Stored data

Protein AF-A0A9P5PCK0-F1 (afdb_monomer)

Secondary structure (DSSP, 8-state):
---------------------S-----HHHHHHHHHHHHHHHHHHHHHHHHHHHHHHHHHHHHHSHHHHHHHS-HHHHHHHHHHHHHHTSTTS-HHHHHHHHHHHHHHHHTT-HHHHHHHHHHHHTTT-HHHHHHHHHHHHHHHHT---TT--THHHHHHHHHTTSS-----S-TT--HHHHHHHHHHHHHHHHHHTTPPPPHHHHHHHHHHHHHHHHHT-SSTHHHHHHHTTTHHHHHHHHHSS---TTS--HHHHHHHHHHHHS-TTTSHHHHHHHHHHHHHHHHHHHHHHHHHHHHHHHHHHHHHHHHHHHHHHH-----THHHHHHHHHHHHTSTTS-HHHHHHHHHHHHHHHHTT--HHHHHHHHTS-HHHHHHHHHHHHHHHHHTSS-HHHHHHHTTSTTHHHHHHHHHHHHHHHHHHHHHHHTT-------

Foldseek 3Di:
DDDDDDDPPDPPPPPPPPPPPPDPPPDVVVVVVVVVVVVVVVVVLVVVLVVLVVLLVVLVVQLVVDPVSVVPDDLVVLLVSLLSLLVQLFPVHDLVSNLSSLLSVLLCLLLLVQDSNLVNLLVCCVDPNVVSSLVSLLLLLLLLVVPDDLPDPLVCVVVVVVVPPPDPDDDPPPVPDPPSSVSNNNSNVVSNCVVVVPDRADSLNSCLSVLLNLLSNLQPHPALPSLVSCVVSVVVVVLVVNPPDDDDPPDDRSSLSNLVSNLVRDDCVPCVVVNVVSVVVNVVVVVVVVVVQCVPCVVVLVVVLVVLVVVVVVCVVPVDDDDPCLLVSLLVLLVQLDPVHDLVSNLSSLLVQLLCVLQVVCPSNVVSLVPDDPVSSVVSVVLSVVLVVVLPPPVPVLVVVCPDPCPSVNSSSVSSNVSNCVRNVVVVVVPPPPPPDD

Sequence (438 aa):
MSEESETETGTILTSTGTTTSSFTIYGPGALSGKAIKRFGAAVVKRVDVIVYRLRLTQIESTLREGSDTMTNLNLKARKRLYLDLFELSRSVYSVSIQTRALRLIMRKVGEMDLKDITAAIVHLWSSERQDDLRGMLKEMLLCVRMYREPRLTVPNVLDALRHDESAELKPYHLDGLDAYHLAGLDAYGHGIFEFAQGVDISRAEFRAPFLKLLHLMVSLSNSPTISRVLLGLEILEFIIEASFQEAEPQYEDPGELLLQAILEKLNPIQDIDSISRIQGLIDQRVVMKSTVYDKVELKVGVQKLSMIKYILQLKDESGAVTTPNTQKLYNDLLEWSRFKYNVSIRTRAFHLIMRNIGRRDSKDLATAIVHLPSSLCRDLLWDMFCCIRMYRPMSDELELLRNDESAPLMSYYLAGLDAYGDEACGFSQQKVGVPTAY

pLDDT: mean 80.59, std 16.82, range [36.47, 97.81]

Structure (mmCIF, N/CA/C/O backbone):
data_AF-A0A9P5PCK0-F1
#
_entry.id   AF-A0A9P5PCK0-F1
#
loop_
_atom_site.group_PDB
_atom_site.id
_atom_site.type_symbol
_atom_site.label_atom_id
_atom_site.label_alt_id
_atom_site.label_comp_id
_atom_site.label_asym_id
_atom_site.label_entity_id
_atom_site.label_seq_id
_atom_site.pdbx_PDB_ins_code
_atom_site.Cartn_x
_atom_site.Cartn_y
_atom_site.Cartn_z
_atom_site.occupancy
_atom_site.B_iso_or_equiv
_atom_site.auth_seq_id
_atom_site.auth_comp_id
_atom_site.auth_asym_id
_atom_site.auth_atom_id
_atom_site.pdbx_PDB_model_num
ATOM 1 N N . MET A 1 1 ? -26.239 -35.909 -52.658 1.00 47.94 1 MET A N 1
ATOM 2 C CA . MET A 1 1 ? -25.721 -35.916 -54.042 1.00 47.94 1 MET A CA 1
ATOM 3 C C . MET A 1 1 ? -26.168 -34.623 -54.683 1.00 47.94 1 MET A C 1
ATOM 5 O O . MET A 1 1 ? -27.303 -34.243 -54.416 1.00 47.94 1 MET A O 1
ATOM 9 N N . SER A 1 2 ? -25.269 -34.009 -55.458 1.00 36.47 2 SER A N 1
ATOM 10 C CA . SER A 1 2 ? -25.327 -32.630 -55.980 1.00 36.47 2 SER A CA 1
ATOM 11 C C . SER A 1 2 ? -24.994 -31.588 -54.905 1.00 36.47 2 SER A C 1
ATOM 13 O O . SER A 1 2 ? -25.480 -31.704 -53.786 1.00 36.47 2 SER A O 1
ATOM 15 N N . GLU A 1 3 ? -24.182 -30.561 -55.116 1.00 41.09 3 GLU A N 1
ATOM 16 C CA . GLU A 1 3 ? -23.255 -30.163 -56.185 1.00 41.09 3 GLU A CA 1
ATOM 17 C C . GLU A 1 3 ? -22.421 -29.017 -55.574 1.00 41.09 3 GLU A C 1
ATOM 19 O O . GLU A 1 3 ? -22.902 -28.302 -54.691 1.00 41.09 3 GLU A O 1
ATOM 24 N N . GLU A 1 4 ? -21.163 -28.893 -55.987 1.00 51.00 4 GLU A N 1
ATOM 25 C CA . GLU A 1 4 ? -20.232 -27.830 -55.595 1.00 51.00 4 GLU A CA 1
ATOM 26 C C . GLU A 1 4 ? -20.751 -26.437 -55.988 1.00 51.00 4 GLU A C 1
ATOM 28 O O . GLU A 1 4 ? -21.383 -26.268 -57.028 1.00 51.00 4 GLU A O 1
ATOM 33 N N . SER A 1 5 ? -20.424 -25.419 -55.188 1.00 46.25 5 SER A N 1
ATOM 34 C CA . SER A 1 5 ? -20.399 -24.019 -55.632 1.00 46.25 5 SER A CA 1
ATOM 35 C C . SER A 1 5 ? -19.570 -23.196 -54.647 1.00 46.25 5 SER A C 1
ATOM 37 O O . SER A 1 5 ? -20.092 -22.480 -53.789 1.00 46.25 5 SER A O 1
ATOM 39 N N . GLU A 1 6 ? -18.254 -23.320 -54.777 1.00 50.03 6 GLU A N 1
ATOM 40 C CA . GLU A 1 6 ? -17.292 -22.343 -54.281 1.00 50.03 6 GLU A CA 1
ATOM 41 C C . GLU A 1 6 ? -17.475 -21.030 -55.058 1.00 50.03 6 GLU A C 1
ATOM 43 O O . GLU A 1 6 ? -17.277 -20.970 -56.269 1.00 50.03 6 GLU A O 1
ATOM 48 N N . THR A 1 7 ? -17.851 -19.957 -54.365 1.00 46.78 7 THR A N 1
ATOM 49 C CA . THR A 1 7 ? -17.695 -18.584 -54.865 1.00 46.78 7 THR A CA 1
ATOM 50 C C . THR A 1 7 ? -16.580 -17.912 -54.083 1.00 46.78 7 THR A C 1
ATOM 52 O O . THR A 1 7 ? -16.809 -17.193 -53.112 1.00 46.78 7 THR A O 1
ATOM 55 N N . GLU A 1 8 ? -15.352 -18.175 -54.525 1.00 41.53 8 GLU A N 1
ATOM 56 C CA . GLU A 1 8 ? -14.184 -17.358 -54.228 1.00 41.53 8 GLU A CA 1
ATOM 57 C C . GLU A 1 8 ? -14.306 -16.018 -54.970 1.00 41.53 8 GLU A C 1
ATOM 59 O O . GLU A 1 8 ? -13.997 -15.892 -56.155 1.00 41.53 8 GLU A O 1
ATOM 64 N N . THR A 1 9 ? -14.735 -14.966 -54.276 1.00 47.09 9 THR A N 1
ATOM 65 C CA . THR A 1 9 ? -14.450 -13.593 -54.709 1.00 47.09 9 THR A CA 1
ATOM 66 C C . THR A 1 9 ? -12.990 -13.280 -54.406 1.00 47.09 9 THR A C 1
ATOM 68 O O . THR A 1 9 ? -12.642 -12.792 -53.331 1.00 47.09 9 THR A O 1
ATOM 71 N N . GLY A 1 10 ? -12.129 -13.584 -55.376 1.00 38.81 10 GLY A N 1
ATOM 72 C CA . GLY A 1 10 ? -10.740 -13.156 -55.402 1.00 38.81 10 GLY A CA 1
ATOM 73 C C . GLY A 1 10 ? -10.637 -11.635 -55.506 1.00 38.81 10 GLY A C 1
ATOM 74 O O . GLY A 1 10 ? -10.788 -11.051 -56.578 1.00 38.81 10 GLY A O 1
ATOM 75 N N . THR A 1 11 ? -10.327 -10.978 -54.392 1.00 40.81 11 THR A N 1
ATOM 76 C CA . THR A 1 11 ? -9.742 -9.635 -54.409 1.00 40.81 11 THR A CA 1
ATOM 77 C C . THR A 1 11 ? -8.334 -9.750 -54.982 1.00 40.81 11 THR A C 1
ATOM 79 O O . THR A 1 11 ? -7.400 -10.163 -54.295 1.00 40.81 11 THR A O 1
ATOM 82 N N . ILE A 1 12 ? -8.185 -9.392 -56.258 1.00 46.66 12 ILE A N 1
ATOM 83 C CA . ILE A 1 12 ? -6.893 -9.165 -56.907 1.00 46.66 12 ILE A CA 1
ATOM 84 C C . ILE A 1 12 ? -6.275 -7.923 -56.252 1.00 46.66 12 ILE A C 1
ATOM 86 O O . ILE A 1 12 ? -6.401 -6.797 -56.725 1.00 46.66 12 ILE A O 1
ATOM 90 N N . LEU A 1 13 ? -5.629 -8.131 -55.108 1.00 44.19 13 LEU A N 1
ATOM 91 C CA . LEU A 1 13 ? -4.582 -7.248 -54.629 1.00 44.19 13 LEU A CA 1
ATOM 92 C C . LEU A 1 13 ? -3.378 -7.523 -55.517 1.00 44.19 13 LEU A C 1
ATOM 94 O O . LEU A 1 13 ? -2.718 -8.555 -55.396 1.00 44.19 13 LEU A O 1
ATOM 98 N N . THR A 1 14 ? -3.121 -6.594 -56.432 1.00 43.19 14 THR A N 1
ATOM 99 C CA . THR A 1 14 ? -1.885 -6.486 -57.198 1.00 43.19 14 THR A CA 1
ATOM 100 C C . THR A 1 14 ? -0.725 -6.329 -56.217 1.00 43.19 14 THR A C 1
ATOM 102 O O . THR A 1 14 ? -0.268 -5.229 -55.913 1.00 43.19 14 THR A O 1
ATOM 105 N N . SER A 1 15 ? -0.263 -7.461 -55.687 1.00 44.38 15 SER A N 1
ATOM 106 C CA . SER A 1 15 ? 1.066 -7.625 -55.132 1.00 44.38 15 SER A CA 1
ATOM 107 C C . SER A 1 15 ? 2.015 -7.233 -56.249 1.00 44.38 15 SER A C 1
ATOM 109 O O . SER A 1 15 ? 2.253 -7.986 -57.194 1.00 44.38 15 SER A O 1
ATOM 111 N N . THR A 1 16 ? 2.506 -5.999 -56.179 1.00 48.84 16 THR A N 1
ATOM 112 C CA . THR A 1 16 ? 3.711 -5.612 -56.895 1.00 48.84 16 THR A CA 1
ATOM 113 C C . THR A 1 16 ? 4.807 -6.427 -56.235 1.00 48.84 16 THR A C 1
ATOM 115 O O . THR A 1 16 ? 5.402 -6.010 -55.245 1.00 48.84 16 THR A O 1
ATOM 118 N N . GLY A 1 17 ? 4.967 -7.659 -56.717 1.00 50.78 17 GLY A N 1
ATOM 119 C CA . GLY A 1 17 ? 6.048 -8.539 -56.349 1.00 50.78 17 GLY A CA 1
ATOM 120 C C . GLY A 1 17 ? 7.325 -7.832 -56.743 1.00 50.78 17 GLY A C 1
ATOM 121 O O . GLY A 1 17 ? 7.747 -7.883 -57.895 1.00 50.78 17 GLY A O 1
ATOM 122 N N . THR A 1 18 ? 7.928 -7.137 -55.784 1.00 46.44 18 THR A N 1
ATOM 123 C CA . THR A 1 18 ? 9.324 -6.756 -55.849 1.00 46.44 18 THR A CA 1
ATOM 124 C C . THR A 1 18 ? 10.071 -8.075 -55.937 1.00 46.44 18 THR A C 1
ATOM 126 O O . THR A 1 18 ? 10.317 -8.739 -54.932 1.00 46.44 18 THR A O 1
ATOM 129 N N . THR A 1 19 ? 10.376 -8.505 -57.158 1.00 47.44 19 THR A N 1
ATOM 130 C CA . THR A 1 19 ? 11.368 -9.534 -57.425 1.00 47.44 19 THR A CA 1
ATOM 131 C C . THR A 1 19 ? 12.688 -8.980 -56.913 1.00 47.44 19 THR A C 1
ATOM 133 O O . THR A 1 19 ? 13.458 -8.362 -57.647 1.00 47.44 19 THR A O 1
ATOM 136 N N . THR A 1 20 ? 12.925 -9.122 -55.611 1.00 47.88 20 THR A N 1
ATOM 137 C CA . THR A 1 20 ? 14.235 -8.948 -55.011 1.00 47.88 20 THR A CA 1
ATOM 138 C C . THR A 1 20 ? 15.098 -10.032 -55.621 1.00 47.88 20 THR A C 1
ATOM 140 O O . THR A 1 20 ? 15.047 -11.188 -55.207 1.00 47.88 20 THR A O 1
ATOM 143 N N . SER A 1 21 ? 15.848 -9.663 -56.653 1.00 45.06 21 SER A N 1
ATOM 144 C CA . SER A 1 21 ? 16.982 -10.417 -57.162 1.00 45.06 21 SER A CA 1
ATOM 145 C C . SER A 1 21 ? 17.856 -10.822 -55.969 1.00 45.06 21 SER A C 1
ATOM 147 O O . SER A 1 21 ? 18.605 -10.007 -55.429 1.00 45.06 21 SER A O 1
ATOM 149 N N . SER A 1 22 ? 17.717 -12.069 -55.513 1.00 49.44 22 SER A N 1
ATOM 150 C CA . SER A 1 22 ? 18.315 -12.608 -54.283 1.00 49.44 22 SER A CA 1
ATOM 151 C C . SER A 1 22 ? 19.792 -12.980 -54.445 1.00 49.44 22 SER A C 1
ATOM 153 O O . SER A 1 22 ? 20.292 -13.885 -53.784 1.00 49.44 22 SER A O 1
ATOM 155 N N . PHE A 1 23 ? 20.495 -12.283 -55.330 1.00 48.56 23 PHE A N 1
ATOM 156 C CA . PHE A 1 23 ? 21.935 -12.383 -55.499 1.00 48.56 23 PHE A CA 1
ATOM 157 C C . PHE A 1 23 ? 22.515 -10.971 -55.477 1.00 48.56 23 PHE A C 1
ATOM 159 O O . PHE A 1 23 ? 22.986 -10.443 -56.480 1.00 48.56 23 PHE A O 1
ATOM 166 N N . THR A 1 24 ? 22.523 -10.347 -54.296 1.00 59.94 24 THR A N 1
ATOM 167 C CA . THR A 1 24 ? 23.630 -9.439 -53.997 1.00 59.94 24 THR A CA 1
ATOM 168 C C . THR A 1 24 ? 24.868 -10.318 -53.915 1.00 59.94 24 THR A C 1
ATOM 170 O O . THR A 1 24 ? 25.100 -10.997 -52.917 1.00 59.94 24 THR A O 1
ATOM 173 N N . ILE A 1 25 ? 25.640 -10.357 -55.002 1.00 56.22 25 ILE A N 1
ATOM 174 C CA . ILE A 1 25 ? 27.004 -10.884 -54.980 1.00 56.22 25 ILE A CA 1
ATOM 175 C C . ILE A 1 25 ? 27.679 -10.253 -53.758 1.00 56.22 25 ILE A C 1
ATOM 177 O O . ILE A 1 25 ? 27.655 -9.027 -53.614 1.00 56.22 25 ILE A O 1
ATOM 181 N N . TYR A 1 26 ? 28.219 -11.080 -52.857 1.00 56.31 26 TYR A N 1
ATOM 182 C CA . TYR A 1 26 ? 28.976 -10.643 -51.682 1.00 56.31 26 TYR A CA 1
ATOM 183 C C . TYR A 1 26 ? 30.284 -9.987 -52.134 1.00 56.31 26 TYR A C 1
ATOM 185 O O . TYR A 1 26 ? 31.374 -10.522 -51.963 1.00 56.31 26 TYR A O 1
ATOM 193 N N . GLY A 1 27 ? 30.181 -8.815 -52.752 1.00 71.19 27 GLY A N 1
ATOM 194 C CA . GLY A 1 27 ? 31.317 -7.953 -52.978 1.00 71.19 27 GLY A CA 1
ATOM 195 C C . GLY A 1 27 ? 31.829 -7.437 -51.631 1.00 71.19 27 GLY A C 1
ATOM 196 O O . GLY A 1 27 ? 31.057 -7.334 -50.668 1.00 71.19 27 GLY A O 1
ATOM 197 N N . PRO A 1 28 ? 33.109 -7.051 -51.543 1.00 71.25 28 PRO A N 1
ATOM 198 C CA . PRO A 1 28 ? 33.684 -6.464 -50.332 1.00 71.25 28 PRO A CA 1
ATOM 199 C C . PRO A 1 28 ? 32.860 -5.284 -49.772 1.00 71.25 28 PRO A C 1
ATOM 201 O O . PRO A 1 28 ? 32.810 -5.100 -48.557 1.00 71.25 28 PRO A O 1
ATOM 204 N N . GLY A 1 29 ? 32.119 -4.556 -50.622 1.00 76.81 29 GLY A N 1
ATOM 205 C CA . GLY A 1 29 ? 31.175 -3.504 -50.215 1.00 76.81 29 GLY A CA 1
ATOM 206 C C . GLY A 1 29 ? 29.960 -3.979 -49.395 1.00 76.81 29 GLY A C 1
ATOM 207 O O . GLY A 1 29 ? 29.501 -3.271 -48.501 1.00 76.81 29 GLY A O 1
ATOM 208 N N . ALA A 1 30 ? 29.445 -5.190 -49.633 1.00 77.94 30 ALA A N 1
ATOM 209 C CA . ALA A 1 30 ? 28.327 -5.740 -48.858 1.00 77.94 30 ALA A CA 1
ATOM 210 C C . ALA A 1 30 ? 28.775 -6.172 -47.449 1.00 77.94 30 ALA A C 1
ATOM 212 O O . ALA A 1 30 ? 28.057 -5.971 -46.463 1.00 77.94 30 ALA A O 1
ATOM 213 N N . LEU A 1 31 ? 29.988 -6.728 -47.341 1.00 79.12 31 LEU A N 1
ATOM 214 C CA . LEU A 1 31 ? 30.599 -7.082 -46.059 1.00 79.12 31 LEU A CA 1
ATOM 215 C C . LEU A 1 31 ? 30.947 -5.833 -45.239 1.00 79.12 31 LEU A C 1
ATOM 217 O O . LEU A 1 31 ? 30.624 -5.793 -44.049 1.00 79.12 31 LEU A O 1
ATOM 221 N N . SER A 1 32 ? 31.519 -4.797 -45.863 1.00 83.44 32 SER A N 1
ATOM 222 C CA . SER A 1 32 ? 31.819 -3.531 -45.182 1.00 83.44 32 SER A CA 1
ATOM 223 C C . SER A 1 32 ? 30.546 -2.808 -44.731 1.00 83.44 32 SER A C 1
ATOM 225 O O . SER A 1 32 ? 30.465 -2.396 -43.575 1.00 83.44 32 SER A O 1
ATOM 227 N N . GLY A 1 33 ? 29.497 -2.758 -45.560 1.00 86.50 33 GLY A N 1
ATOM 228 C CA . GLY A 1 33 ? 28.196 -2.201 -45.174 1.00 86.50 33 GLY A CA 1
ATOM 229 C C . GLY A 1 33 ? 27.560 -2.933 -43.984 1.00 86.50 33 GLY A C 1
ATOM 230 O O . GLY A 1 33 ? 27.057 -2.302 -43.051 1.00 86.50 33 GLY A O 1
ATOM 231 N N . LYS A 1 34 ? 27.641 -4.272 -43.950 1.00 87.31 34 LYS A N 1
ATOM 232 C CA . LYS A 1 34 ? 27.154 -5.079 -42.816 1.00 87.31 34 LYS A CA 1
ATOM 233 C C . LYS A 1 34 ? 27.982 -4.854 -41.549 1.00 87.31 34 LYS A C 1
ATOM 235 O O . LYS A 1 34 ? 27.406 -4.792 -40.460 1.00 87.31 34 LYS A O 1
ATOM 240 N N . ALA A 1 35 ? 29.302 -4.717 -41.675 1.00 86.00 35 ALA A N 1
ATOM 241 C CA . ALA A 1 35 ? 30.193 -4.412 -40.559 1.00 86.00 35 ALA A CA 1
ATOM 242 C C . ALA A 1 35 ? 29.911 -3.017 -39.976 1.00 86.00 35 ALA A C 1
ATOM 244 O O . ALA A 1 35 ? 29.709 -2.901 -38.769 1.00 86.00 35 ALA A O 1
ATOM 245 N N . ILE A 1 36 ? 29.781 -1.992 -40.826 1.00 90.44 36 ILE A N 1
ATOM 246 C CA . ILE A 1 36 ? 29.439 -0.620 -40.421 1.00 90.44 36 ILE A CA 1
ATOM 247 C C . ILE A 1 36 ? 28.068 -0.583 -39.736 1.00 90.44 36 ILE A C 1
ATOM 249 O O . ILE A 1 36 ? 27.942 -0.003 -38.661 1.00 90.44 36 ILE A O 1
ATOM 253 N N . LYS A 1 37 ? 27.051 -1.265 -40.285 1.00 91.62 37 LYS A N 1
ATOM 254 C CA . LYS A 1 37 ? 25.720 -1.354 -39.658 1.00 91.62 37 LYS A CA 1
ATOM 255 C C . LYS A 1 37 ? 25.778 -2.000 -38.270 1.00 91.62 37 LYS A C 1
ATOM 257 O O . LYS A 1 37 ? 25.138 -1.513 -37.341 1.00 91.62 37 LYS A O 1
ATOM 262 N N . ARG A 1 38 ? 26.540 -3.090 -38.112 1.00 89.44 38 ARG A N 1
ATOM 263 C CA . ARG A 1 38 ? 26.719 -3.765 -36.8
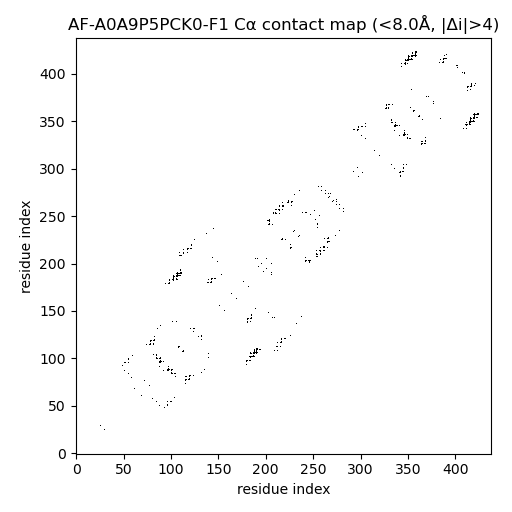13 1.00 89.44 38 ARG A CA 1
ATOM 264 C C . ARG A 1 38 ? 27.472 -2.890 -35.814 1.00 89.44 38 ARG A C 1
ATOM 266 O O . ARG A 1 38 ? 27.065 -2.829 -34.658 1.00 89.44 38 ARG A O 1
ATOM 273 N N . PHE A 1 39 ? 28.519 -2.201 -36.260 1.00 90.94 39 PHE A N 1
ATOM 274 C CA . PHE A 1 39 ? 29.270 -1.263 -35.433 1.00 90.94 39 PHE A CA 1
ATOM 275 C C . PHE A 1 39 ? 28.391 -0.092 -34.982 1.00 90.94 39 PHE A C 1
ATOM 277 O O . PHE A 1 39 ? 28.294 0.162 -33.787 1.00 90.94 39 PHE A O 1
ATOM 284 N N . GLY A 1 40 ? 27.664 0.546 -35.905 1.00 91.56 40 GLY A N 1
ATOM 285 C CA . GLY A 1 40 ? 26.725 1.623 -35.591 1.00 91.56 40 GLY A CA 1
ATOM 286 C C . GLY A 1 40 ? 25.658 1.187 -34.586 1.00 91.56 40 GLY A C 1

**ASSIGNED TASK**. Above are the records; from them, give again exactly the lines from the one containing "ATOM 147 O O" through the one containing "ATOM 156 C CA", both included.

**PROBLEM SOLUTION**.
ATOM 147 O O . SER A 1 21 ? 18.605 -10.007 -55.429 1.00 45.06 21 SER A O 1
ATOM 149 N N . SER A 1 22 ? 17.717 -12.069 -55.513 1.00 49.44 22 SER A N 1
ATOM 150 C CA . SER A 1 22 ? 18.315 -12.608 -54.283 1.00 49.44 22 SER A CA 1
ATOM 151 C C . SER A 1 22 ? 19.792 -12.980 -54.445 1.00 49.44 22 SER A C 1
ATOM 153 O O . SER A 1 22 ? 20.292 -13.885 -53.784 1.00 49.44 22 SER A O 1
ATOM 155 N N . PHE A 1 23 ? 20.495 -12.283 -55.330 1.00 48.56 23 PHE A N 1
ATOM 156 C CA . PHE A 1 23 ? 21.935 -12.383 -55.499 1.00 48.56 23 PHE A CA 1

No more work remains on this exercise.